I like to run tandem flies so I think a lot has to do with just being lazy since it is so much easier to walk up or downstream a bit and chuck the same nymphs over and over.

Curious to see how often you all change your pattern up vs switching up the spot...
 
I think of this a lot. When I'm fishing for steelhead or smallies and I use the same fly/streamer for an hour or two and don't get a hit I wonder if the fly/streamer is wrong or there just isn't any steelhead or smallies in the stretch I'm fishing. I'll usually fish with it a little longer. Sometimes I end up hooking up and sometimes I change.

Don't know if I have too much patience or too stubborn to change sooner.
 
The only times I switch is if one is beat up pretty bad.

It's definitely not me...its the fish, right?

But seriously, I typically target the actively feeding fish. They don't want what I have in the first 5 good cast/drifts, then I'm moving on.
 
I also rarely change my flies. I'll fish the same basic patterns and if its not working I'll move onto a different stretch. Now there are occasions where I know a spot will have fish and I'll change but its not that often. I have my confidence flies that I know work and rarely stray from them in most places.
 
I usually mess around with adding/subtracting split shot, before changing flies or spots.

And remind myself to slow my fishing down, fish more walk less.
 
There are many different factors that influence this for me but I will try to piece together the main ones. Let me start with order of adjustments I make when nymphing; depth, speed then fly. For me changing nymphs isn't about finding that magic fly. It's about giving the trout something different to look at than my last cast. There is such a variety of food underneath that the drift is the most important thing imho.

Given the right situation I would prefer to hike through a river system and not change flies. Things that I look for to fish this way are good to high flows, water temps above 46, uncrowded river, fish that aren't "spooky", good fisherman cover and a stream with plenty of fishable water. When I have all these things on a stream I am going to cover a ton of water. I feel comfortable that the fish are spread out and can be in every type of water (riffle,pool, pocket etc). Like I said this is my favorite way to fish, I love being on the move.

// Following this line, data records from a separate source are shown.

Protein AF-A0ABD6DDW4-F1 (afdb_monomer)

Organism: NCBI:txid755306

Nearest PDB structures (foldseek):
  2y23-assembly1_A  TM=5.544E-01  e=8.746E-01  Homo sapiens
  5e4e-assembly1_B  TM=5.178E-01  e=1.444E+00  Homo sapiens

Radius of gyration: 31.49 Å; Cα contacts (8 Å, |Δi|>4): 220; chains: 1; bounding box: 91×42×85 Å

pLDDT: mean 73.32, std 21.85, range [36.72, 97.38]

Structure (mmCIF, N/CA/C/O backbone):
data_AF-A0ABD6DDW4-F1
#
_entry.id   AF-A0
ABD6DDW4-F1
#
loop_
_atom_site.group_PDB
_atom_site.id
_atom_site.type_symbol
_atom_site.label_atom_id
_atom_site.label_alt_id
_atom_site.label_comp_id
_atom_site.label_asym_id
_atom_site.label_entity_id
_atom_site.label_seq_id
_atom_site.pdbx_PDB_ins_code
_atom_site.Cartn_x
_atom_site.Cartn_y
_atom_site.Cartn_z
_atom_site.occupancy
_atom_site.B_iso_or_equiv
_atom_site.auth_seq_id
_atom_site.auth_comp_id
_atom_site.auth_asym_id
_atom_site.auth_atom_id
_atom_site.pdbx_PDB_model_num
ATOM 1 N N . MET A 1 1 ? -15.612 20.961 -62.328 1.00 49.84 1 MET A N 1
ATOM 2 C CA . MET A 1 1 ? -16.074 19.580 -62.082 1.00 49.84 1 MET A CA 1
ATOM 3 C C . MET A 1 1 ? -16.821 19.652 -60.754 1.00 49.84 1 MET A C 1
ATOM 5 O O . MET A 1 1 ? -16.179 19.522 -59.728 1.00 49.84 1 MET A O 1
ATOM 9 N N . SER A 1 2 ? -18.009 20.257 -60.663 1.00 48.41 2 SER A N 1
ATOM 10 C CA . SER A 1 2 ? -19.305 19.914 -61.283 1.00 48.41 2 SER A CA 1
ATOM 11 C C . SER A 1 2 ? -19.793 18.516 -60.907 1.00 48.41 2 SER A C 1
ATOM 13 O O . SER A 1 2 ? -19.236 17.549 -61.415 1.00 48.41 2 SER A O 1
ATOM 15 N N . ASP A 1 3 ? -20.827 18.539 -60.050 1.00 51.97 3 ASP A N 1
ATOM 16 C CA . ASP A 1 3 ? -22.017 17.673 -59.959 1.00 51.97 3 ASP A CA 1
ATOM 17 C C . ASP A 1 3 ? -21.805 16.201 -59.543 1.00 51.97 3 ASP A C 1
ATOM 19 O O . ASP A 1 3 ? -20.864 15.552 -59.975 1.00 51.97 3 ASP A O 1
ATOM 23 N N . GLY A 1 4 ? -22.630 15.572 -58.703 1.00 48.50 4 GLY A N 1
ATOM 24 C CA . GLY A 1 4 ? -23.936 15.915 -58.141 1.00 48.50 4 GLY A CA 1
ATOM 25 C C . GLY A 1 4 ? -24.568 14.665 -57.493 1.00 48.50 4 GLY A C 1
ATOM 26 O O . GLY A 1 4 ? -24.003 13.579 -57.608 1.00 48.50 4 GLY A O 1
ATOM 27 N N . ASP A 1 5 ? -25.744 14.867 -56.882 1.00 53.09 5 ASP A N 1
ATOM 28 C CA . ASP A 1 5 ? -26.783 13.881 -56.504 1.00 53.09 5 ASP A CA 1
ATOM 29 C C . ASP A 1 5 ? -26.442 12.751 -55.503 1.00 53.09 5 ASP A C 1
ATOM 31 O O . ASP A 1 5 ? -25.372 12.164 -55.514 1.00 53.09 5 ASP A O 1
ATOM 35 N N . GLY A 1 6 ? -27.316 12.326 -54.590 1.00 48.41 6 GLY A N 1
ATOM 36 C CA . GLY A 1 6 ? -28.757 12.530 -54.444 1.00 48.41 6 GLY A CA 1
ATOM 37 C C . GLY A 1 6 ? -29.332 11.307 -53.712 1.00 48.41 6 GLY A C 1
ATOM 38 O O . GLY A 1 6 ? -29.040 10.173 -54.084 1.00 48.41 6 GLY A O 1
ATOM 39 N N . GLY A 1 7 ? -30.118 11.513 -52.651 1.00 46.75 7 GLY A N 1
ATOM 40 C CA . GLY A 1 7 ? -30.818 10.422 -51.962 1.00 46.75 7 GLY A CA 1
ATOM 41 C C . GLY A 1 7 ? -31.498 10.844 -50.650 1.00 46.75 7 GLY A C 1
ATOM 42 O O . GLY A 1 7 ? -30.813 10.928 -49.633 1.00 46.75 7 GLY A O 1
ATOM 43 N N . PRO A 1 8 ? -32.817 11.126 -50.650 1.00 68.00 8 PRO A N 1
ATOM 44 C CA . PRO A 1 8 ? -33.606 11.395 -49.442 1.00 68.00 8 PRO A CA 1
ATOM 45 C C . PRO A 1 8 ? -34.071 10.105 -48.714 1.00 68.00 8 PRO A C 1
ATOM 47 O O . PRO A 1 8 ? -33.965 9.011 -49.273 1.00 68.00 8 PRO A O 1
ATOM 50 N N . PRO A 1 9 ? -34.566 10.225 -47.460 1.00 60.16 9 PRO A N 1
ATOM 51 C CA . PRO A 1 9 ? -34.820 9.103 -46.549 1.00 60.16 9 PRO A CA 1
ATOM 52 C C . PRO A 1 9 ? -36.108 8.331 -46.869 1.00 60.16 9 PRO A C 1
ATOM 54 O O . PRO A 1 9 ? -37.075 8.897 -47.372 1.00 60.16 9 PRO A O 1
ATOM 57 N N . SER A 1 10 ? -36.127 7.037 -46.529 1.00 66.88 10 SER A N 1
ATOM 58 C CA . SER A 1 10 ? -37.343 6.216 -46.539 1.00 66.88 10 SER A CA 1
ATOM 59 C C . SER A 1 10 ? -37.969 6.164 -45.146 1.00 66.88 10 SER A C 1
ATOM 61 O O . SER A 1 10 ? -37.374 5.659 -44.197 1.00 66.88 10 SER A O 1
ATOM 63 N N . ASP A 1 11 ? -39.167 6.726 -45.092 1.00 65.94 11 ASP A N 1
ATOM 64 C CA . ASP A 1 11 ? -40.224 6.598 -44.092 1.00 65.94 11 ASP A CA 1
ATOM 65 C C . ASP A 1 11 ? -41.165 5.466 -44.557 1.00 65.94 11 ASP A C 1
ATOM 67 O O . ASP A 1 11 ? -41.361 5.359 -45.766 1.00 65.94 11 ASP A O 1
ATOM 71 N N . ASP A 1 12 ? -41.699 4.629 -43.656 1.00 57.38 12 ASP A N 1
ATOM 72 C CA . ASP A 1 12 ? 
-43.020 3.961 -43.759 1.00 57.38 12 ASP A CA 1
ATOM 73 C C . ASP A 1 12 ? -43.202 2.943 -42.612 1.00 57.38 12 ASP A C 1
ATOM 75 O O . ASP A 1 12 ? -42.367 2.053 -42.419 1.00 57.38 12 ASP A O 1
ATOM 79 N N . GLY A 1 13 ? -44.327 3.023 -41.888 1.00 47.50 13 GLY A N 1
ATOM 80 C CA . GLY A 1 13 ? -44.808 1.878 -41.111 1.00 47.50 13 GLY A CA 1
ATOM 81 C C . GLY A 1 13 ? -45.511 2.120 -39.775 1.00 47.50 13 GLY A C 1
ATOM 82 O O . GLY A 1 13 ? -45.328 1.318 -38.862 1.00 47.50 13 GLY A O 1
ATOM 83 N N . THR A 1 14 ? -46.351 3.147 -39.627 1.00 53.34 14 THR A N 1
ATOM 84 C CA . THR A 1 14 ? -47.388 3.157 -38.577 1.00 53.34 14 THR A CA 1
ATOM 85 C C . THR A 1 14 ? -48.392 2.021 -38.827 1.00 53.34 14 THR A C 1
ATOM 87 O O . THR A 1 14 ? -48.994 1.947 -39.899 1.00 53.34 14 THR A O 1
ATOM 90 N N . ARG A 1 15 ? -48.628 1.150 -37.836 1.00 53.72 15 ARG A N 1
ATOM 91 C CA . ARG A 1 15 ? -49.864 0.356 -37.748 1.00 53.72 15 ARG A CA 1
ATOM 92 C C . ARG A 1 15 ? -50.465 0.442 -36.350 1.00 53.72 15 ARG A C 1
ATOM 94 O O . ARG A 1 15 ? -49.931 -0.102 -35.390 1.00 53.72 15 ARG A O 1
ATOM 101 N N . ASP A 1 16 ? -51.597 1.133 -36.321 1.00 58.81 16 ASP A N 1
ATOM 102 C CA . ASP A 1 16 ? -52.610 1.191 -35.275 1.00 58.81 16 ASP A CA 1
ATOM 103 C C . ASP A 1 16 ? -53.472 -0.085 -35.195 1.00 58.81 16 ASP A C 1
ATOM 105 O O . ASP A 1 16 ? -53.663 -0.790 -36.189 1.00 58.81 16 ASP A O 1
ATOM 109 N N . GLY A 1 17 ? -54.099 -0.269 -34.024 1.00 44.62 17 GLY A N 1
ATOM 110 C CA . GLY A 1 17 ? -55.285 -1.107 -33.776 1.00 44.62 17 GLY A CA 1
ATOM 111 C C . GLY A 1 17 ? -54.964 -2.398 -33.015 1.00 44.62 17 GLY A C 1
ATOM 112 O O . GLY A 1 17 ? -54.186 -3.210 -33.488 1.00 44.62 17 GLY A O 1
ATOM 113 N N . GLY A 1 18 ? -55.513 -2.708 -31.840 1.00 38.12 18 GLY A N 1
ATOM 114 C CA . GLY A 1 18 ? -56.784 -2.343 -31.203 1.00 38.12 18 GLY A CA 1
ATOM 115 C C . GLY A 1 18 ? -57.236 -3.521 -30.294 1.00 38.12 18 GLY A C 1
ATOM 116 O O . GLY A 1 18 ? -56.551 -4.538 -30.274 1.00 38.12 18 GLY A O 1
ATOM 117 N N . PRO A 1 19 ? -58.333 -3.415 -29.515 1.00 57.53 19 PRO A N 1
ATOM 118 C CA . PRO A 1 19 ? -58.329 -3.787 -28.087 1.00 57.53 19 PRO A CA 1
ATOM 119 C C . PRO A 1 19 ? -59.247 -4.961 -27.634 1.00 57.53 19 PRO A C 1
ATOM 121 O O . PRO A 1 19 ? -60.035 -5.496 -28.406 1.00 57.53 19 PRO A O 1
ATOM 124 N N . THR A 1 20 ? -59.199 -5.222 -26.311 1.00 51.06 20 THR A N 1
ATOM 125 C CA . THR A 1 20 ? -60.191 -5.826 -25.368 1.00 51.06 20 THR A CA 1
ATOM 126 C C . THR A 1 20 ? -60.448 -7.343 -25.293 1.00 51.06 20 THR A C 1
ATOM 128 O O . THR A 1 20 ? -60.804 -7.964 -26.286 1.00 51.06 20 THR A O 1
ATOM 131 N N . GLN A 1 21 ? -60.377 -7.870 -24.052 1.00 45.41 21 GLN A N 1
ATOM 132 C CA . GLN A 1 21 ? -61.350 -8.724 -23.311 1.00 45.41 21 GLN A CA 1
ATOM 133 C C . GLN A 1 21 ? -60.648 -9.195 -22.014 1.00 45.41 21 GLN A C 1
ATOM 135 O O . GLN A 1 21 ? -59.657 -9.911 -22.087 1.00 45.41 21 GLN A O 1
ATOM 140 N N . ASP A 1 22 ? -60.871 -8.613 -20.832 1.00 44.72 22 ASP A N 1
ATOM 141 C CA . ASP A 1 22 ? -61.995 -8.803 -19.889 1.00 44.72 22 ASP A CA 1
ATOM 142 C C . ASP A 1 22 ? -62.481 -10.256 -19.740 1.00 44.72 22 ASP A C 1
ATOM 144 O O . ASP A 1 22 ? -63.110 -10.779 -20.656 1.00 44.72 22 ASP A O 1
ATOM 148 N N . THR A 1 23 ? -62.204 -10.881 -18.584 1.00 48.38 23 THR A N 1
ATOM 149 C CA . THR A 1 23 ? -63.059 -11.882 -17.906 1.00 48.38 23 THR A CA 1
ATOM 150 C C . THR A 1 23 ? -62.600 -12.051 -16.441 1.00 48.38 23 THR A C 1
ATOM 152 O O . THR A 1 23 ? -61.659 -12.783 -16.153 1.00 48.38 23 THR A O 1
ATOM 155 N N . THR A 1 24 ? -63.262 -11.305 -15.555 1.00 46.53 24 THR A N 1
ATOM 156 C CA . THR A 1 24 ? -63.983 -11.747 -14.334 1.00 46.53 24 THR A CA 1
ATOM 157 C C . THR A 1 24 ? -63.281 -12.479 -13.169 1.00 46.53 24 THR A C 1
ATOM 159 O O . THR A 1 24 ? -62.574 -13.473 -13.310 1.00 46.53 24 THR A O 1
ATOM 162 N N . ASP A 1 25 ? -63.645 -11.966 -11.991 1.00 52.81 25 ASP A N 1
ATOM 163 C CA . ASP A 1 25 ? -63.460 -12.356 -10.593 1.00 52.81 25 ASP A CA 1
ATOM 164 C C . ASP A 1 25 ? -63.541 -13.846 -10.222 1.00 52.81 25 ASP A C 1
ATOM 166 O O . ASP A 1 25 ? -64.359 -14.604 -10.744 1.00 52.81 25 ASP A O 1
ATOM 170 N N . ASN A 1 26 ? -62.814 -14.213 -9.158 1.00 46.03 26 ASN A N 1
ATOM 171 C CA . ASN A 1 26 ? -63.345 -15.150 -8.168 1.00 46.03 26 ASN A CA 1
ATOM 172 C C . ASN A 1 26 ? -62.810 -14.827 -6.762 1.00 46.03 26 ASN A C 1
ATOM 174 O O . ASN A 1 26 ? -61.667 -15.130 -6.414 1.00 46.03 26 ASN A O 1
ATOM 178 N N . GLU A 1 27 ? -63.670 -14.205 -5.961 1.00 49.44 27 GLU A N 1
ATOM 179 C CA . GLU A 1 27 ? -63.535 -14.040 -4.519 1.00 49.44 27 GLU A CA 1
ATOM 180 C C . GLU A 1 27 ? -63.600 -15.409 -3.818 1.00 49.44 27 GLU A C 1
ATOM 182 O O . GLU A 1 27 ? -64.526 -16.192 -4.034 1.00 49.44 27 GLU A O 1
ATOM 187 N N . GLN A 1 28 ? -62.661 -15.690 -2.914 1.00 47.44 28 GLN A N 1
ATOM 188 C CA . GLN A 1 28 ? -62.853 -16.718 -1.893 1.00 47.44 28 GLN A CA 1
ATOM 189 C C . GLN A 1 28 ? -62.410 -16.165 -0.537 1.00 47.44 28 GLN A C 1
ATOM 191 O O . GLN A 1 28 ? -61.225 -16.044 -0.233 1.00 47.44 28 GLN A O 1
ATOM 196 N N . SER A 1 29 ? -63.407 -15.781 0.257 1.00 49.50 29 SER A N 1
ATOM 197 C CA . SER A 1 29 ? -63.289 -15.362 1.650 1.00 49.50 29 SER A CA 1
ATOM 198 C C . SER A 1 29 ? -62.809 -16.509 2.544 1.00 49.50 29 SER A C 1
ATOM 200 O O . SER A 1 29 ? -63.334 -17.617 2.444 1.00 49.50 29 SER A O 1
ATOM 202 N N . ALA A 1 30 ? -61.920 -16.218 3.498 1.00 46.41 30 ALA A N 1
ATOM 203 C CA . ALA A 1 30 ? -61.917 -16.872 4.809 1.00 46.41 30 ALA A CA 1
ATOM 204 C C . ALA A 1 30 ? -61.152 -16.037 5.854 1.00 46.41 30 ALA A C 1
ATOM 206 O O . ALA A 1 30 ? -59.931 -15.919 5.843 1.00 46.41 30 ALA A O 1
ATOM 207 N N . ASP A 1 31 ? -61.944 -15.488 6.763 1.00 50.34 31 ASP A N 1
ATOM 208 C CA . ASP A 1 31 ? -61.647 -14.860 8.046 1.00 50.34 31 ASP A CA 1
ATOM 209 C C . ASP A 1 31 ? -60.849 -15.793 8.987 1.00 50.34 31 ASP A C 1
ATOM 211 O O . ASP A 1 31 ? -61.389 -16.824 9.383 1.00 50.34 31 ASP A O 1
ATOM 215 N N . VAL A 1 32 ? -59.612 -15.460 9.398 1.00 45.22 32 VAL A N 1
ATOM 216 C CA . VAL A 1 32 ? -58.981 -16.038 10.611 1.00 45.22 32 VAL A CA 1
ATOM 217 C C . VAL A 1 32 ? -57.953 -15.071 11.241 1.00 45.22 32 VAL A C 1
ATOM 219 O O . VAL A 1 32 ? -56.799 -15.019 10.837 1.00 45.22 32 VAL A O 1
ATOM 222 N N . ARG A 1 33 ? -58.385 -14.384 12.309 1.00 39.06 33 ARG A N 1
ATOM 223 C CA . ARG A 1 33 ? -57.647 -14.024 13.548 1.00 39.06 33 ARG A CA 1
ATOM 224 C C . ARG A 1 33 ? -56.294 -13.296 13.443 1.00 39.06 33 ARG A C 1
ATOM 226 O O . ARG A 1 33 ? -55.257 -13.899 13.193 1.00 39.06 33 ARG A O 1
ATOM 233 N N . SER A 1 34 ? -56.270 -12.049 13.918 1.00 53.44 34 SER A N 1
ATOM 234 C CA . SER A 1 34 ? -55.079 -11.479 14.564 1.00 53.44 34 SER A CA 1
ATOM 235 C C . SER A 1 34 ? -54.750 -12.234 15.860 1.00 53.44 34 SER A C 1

When some of these conditions go against me I will change the way I fish. The situations that happen the most are the low or cold water. When the temps go down below the mid 40s I tend to catch most of my fish in the same type of slower water. This ends up eliminating most of the stream as less productive water. The same thing happens when the water is really low. Many of the the normal hiding spots leave the trout vulnerable to predators. The trout end up stacked up in the deepest areas that are safe. In these situations I will fish each prime section really hard. I will make multiple fly changes and many different kind of drifts. It always amazes me how changing from a red zebra midge to a black will catch a trout's attention on the first cast.

Obviously a lot of this depends on you knowing the system. If it's my first time or it's still new I would probably just go exploring with the same two flies.





 
Some of the best fly fishing advice I was ever given was when one of my fly fishing mentors told me "change fish not flies".

 
Specifically in regard to nymphing, usually it's just a depth adjustment that's needed between spots. The same stuff is drifting in the water at those different spots, but at different speeds. Barring any obvious hatch or caddis drift activity.